In a somber mood, a debt hanging over all their heads, and a conspiracy still lurking below Waterdeep, the story continues…

--

(Just after this session, I had the following exchange with Charissa's player)

Charissa, you’ve never really considered that someone you know and care for could die.  That you were capable of ending a life, you’ve known for a while.  The world is a dangerous place, and the clan never made any effort to hide that from you.  But somehow that never really translated into Shandri’s death.

Brother Jahain was the man you met at the Temple of Ilmater the Mercyseeker, the face of the Church dedicated to those in need of help for matters of the mind or spirit.  You told him you felt guilty because in the heat of the fight, you swore you were shooting an enemy and instead shot Shandri, wounding her so much you felt that she might have survived Steven’s desperate attempt at killing the fire elemental if she hadn’t taken your bullet.  
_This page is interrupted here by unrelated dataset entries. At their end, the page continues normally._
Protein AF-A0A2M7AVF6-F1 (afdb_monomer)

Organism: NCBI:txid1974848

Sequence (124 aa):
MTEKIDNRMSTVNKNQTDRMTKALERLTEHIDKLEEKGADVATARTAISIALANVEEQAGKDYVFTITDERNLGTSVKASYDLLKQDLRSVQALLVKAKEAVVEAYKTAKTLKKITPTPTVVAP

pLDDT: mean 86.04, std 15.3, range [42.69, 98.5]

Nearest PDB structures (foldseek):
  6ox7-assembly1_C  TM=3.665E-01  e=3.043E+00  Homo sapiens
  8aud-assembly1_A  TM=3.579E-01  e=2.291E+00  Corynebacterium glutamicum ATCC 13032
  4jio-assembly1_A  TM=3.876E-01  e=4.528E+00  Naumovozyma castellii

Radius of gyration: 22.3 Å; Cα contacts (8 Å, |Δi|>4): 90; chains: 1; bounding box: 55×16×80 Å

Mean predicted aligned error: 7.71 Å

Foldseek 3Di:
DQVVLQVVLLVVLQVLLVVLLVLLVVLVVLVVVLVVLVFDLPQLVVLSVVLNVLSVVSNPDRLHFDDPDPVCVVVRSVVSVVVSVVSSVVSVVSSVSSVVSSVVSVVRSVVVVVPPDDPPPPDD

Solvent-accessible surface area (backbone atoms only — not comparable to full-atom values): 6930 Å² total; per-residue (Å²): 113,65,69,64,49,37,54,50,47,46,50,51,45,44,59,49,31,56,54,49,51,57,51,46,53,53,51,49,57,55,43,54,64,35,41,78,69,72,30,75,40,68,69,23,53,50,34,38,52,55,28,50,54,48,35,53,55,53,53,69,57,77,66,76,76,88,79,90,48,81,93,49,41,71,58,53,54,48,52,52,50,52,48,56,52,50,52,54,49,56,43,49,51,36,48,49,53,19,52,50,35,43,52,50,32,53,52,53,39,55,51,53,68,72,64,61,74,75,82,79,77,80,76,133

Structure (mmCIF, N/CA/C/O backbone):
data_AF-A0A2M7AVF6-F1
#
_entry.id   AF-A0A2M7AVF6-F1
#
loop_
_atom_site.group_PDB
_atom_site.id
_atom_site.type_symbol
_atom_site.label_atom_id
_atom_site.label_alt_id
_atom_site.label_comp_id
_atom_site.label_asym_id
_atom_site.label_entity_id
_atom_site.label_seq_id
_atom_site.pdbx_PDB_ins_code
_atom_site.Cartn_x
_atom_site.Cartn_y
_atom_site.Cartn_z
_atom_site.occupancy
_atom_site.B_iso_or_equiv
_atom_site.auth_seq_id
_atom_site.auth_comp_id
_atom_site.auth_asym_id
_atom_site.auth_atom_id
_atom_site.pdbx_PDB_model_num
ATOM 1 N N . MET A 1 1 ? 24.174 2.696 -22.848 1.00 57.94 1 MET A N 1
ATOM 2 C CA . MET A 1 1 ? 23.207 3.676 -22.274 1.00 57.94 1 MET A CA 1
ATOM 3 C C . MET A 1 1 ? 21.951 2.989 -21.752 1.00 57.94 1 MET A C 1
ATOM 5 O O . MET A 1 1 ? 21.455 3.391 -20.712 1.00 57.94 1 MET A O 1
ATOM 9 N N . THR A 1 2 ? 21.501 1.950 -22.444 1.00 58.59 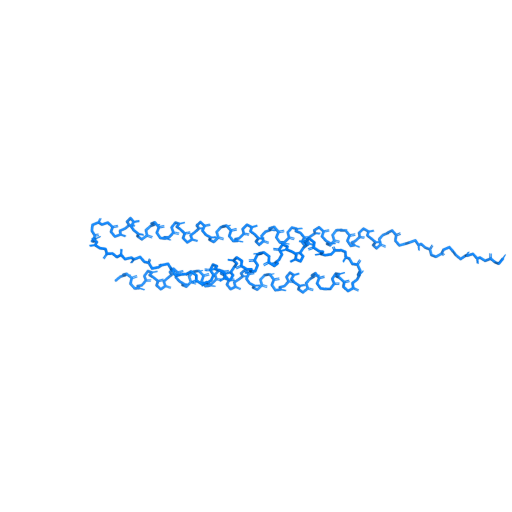2 THR A N 1
ATOM 10 C CA . THR A 1 2 ? 20.375 1.049 -22.148 1.00 58.59 2 THR A CA 1
ATOM 11 C C . THR A 1 2 ? 20.391 0.538 -20.701 1.00 58.59 2 THR A C 1
ATOM 13 O O . THR A 1 2 ? 19.546 0.924 -19.903 1.00 58.59 2 THR A O 1
ATOM 16 N N . GLU A 1 3 ? 21.494 -0.099 -20.306 1.00 60.72 3 GLU A N 1
ATOM 17 C CA . GLU A 1 3 ? 21.729 -0.647 -18.966 1.00 60.72 3 GLU A CA 1
ATOM 18 C C . GLU A 1 3 ? 21.640 0.411 -17.849 1.00 60.72 3 GLU A C 1
ATOM 20 O O . GLU A 1 3 ? 21.188 0.136 -16.740 1.00 60.72 3 GLU A O 1
ATOM 25 N N . LYS A 1 4 ? 22.026 1.669 -18.119 1.00 64.88 4 LYS A N 1
ATOM 26 C CA . LYS A 1 4 ? 21.915 2.761 -17.132 1.00 64.88 4 LYS A CA 1
ATOM 27 C C . LYS A 1 4 ? 20.466 3.212 -16.921 1.00 64.88 4 LYS A C 1
ATOM 29 O O . LYS A 1 4 ? 20.156 3.749 -15.859 1.00 64.88 4 LYS A O 1
ATOM 34 N N . ILE A 1 5 ? 19.606 3.062 -17.926 1.00 62.62 5 ILE A N 1
ATOM 35 C CA . ILE A 1 5 ? 18.190 3.436 -17.854 1.00 62.62 5 ILE A CA 1
ATOM 36 C C . ILE A 1 5 ? 17.397 2.307 -17.194 1.00 62.62 5 ILE A C 1
ATOM 38 O O . ILE A 1 5 ? 16.641 2.607 -16.272 1.00 62.62 5 ILE A O 1
ATOM 42 N N . ASP A 1 6 ? 17.644 1.049 -17.573 1.00 65.25 6 ASP A N 1
ATOM 43 C CA . ASP A 1 6 ? 17.042 -0.128 -16.927 1.00 65.25 6 ASP A CA 1
ATOM 44 C C . ASP A 1 6 ? 17.298 -0.089 -15.412 1.00 65.25 6 ASP A C 1
ATOM 46 O O . ASP A 1 6 ? 16.367 -0.042 -14.608 1.00 65.25 6 ASP A O 1
ATOM 50 N N . ASN A 1 7 ? 18.564 0.096 -15.013 1.00 72.62 7 ASN A N 1
ATOM 51 C CA . ASN A 1 7 ? 18.945 0.231 -13.604 1.00 72.62 7 ASN A CA 1
ATOM 52 C C . ASN A 1 7 ? 18.206 1.370 -12.880 1.00 72.62 7 ASN A C 1
ATOM 54 O O . ASN A 1 7 ? 17.852 1.243 -11.705 1.00 72.62 7 ASN A O 1
ATOM 58 N N . ARG A 1 8 ? 17.952 2.498 -13.558 1.00 83.69 8 ARG A N 1
ATOM 59 C CA . ARG A 1 8 ? 17.208 3.624 -12.973 1.00 83.69 8 ARG A CA 1
ATOM 60 C C . ARG A 1 8 ? 15.734 3.290 -12.781 1.00 83.69 8 ARG A C 1
ATOM 62 O O . ARG A 1 8 ? 15.181 3.661 -11.748 1.00 83.69 8 ARG A O 1
ATOM 69 N N . MET A 1 9 ? 15.103 2.609 -13.732 1.00 86.19 9 MET A N 1
ATOM 70 C CA . MET A 1 9 ? 13.690 2.240 -13.645 1.00 86.19 9 MET A CA 1
ATOM 71 C C . MET A 1 9 ? 13.442 1.198 -12.559 1.00 86.19 9 MET A C 1
ATOM 73 O O . MET A 1 9 ? 12.578 1.420 -11.709 1.00 86.19 9 MET A O 1
ATOM 77 N N . SER A 1 10 ? 14.256 0.143 -12.501 1.00 87.56 10 SER A N 1
ATOM 78 C CA . SER A 1 10 ? 14.152 -0.876 -11.450 1.00 87.56 10 SER A CA 1
ATOM 79 C C . SER A 1 10 ? 14.427 -0.274 -10.067 1.00 87.56 10 SER A C 1
ATOM 81 O O . SER A 1 10 ? 13.716 -0.564 -9.106 1.00 87.56 10 SER A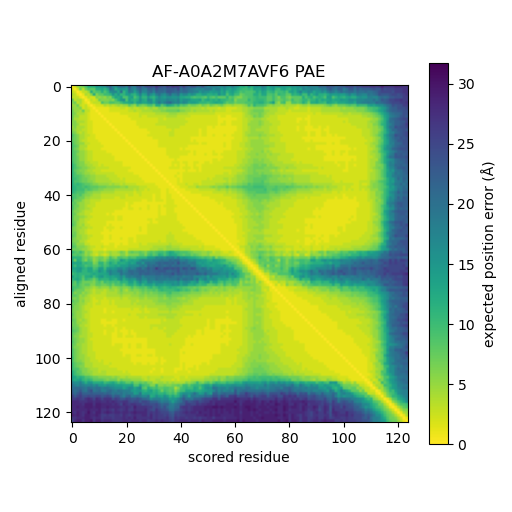 O 1
ATOM 83 N N . THR A 1 11 ? 15.371 0.674 -9.968 1.00 90.69 11 THR A N 1
ATOM 84 C CA . THR A 1 11 ? 15.606 1.437 -8.728 1.00 90.69 11 THR A CA 1
ATOM 85 C C . THR A 1 11 ? 14.395 2.285 -8.328 1.00 90.69 11 THR A C 1
ATOM 87 O O . THR A 1 11 ? 14.046 2.341 -7.149 1.00 90.69 11 THR A O 1
ATOM 90 N N . VAL A 1 12 ? 13.741 2.965 -9.277 1.00 92.94 12 VAL A N 1
ATOM 91 C CA . VAL A 1 12 ? 12.536 3.765 -8.997 1.00 92.94 12 VAL A CA 1
ATOM 92 C C . VAL A 1 12 ? 11.388 2.875 -8.538 1.00 92.94 12 VAL A C 1
ATOM 94 O O . VAL A 1 12 ? 10.752 3.212 -7.540 1.00 92.94 12 VAL A O 1
ATOM 97 N N . ASN A 1 13 ? 11.150 1.755 -9.226 1.00 95.19 13 ASN A N 1
ATOM 98 C CA . ASN A 1 13 ? 10.106 0.805 -8.862 1.00 95.19 13 ASN A CA 1
ATOM 99 C C . ASN A 1 13 ? 10.315 0.309 -7.428 1.00 95.19 13 ASN A C 1
ATOM 101 O O . ASN A 1 13 ? 9.475 0.571 -6.569 1.00 95.19 13 ASN A O 1
ATOM 105 N N . LYS A 1 14 ? 11.503 -0.244 -7.145 1.00 95.31 14 LYS A N 1
ATOM 106 C CA . LYS A 1 14 ? 11.890 -0.733 -5.817 1.00 95.31 14 LYS A CA 1
ATOM 107 C C . LYS A 1 14 ? 11.711 0.324 -4.729 1.00 95.31 14 LYS A C 1
ATOM 109 O O . LYS A 1 14 ? 11.060 0.087 -3.720 1.00 95.31 14 LYS A O 1
ATOM 114 N N . ASN A 1 15 ? 12.255 1.522 -4.937 1.00 96.31 15 ASN A N 1
ATOM 115 C CA . ASN A 1 15 ? 12.174 2.582 -3.934 1.00 96.31 15 ASN A CA 1
ATOM 116 C C . ASN A 1 15 ? 10.731 2.989 -3.623 1.00 96.31 15 ASN A C 1
ATOM 118 O O . ASN A 1 15 ? 10.447 3.400 -2.496 1.00 96.31 15 ASN A O 1
ATOM 122 N N . GLN A 1 16 ? 9.834 2.940 -4.611 1.00 97.44 16 GLN A N 1
ATOM 123 C CA . GLN A 1 16 ? 8.434 3.282 -4.389 1.00 97.44 16 GLN A CA 1
ATOM 124 C C . GLN A 1 16 ? 7.661 2.144 -3.742 1.00 97.44 16 GLN A C 1
ATOM 126 O O . GLN A 1 16 ? 6.950 2.399 -2.771 1.00 97.44 16 GLN A O 1
ATOM 131 N N . THR A 1 17 ? 7.841 0.908 -4.199 1.00 97.94 17 THR A N 1
ATOM 132 C CA . THR A 1 17 ? 7.190 -0.251 -3.585 1.00 97.94 17 THR A CA 1
ATOM 133 C C . THR A 1 17 ? 7.639 -0.423 -2.136 1.00 97.94 17 THR A C 1
ATOM 135 O O . THR A 1 17 ? 6.785 -0.520 -1.265 1.00 97.94 17 THR A O 1
ATOM 138 N N . ASP A 1 18 ? 8.931 -0.267 -1.827 1.00 98.12 18 ASP A N 1
ATOM 139 C CA . ASP A 1 18 ? 9.455 -0.322 -0.452 1.00 98.12 18 ASP A CA 1
ATOM 140 C C . ASP A 1 18 ? 8.803 0.725 0.468 1.00 98.12 18 ASP A C 1
ATOM 142 O O . ASP A 1 18 ? 8.519 0.472 1.643 1.00 98.12 18 ASP A O 1
ATOM 146 N N . ARG A 1 19 ? 8.564 1.938 -0.047 1.00 98.25 19 ARG A N 1
ATOM 147 C CA . ARG A 1 19 ? 7.881 3.001 0.706 1.00 98.25 19 ARG A CA 1
ATOM 148 C C . ARG A 1 19 ? 6.410 2.674 0.936 1.00 98.25 19 ARG A C 1
ATOM 150 O O . ARG A 1 19 ? 5.900 2.966 2.018 1.00 98.25 19 ARG A O 1
ATOM 157 N N . MET A 1 20 ? 5.733 2.108 -0.062 1.00 98.50 20 MET A N 1
ATOM 158 C CA . MET A 1 20 ? 4.329 1.714 0.047 1.00 98.50 20 MET A CA 1
ATOM 159 C C . MET A 1 20 ? 4.157 0.540 1.014 1.00 98.50 20 MET A C 1
ATOM 161 O O . MET A 1 20 ? 3.297 0.629 1.887 1.00 98.50 20 MET A O 1
ATOM 165 N N . THR A 1 21 ? 5.017 -0.481 0.949 1.00 98.44 21 THR A N 1
ATOM 166 C CA . THR A 1 21 ? 5.027 -1.615 1.887 1.00 98.44 21 THR A CA 1
ATOM 167 C C . THR A 1 21 ? 5.168 -1.130 3.325 1.00 98.44 21 THR A C 1
ATOM 169 O O . THR A 1 21 ? 4.295 -1.398 4.143 1.00 98.44 21 THR A O 1
ATOM 172 N N . LYS A 1 22 ? 6.165 -0.282 3.617 1.00 98.31 22 LYS A N 1
ATOM 173 C CA . LYS A 1 22 ? 6.342 0.302 4.962 1.00 98.31 22 LYS A CA 1
ATOM 174 C C . LYS A 1 22 ? 5.137 1.109 5.439 1.00 98.31 22 LYS A C 1
ATOM 176 O O . LYS A 1 22 ? 4.861 1.186 6.635 1.00 98.31 22 LYS A O 1
ATOM 181 N N . ALA A 1 23 ? 4.440 1.782 4.525 1.00 98.25 23 ALA A N 1
ATOM 182 C CA . ALA A 1 23 ? 3.223 2.501 4.875 1.00 98.25 23 ALA A CA 1
ATOM 183 C C . ALA A 1 23 ? 2.082 1.532 5.219 1.00 98.25 23 ALA A C 1
ATOM 185 O O . ALA A 1 23 ? 1.366 1.783 6.184 1.00 98.25 23 ALA A O 1
ATOM 186 N N . LEU A 1 24 ? 1.928 0.443 4.463 1.00 98.44 24 LEU A N 1
ATOM 187 C CA . LEU A 1 24 ? 0.914 -0.586 4.700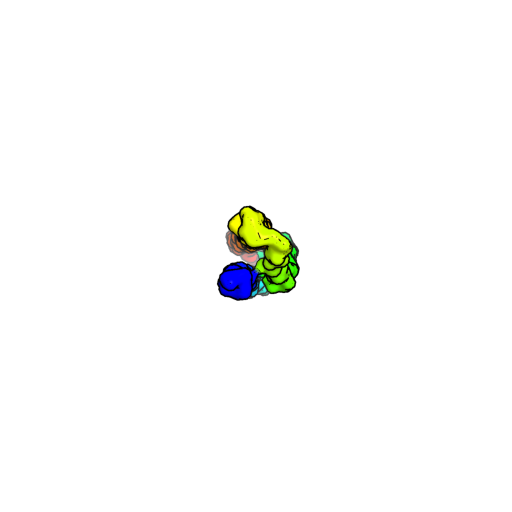 1.00 98.44 24 LEU A CA 1
ATOM 188 C C . LEU A 1 24 ? 1.178 -1.365 5.989 1.00 98.44 24 LEU A C 1
ATOM 190 O O . LEU A 1 24 ? 0.243 -1.549 6.755 1.00 98.44 24 LEU A O 1
ATOM 194 N N . GLU A 1 25 ? 2.431 -1.711 6.291 1.00 98.12 25 GLU A N 1
ATOM 195 C CA . GLU A 1 25 ? 2.828 -2.332 7.566 1.00 98.12 25 GLU A CA 1
ATOM 196 C C . GLU A 1 25 ? 2.380 -1.486 8.763 1.00 98.12 25 GLU A C 1
ATOM 198 O O . GLU A 1 25 ? 1.727 -1.979 9.680 1.00 98.12 25 GLU A O 1
ATOM 203 N N . ARG A 1 26 ? 2.631 -0.172 8.715 1.00 98.12 26 ARG A N 1
ATOM 204 C CA . ARG A 1 26 ? 2.165 0.751 9.761 1.00 98.12 26 ARG A CA 1
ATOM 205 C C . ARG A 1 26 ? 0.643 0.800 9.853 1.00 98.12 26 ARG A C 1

Jahain is perhaps fifteen years your senior, fit, thin, and bald, with an air of great wisdom and experience about him.  His hands bear many tiny scars, and he has tiny tattoos, letters in an unfamiliar tongue, inked around his eyes.  He listens to you, and bids you to sit before the flame at the altar and simply be, thinking of Shandri and of yourself.  He returns a time later, awakening you from your contemplations, and says he has been to speak to Shandri, her superior at the temple, and your brother.

He sits down on the stone floor of the temple, incense wreathing the air around you, and hands you a warm cup of tea as he gives his council.

“The fire creature you faced seemed to be a fey, and they do have skill with magic that can twist the mind.”  He smiles gently at your inevitable protest.  “Yes, and this may be true, but that does not comfort your heart, I know.  I spoke briefly to your brother, and it seems that the warrior who delivered Shandri’s killing blow is doing a great service to her temple and her god to atone for his deed and assuage divine wrath.  It is a grand gesture for her church, and a large, dramatic act to balance the scales of Shandri’s death at the hands of servants of Istishia’s sworn eternal enemy.  

“But you feel as if you’ve failed as a friend, and as a friend you should atone.  Consider this, the central tenant of Shandri’s faith, other than water being superior, is change.  Water changes everything in time, and the adherents to Istishia’s faith never stay stagnant.  In her youth, Shandri worked on sailing ships, and now works amongst the children of Dock Ward, when she’s not getting into other escapades.  Her death will bring another change to what she does.  Shandri is bending to her trial like an ebbing wave, though I expect her to crest again, perhaps with anger, perhaps with love.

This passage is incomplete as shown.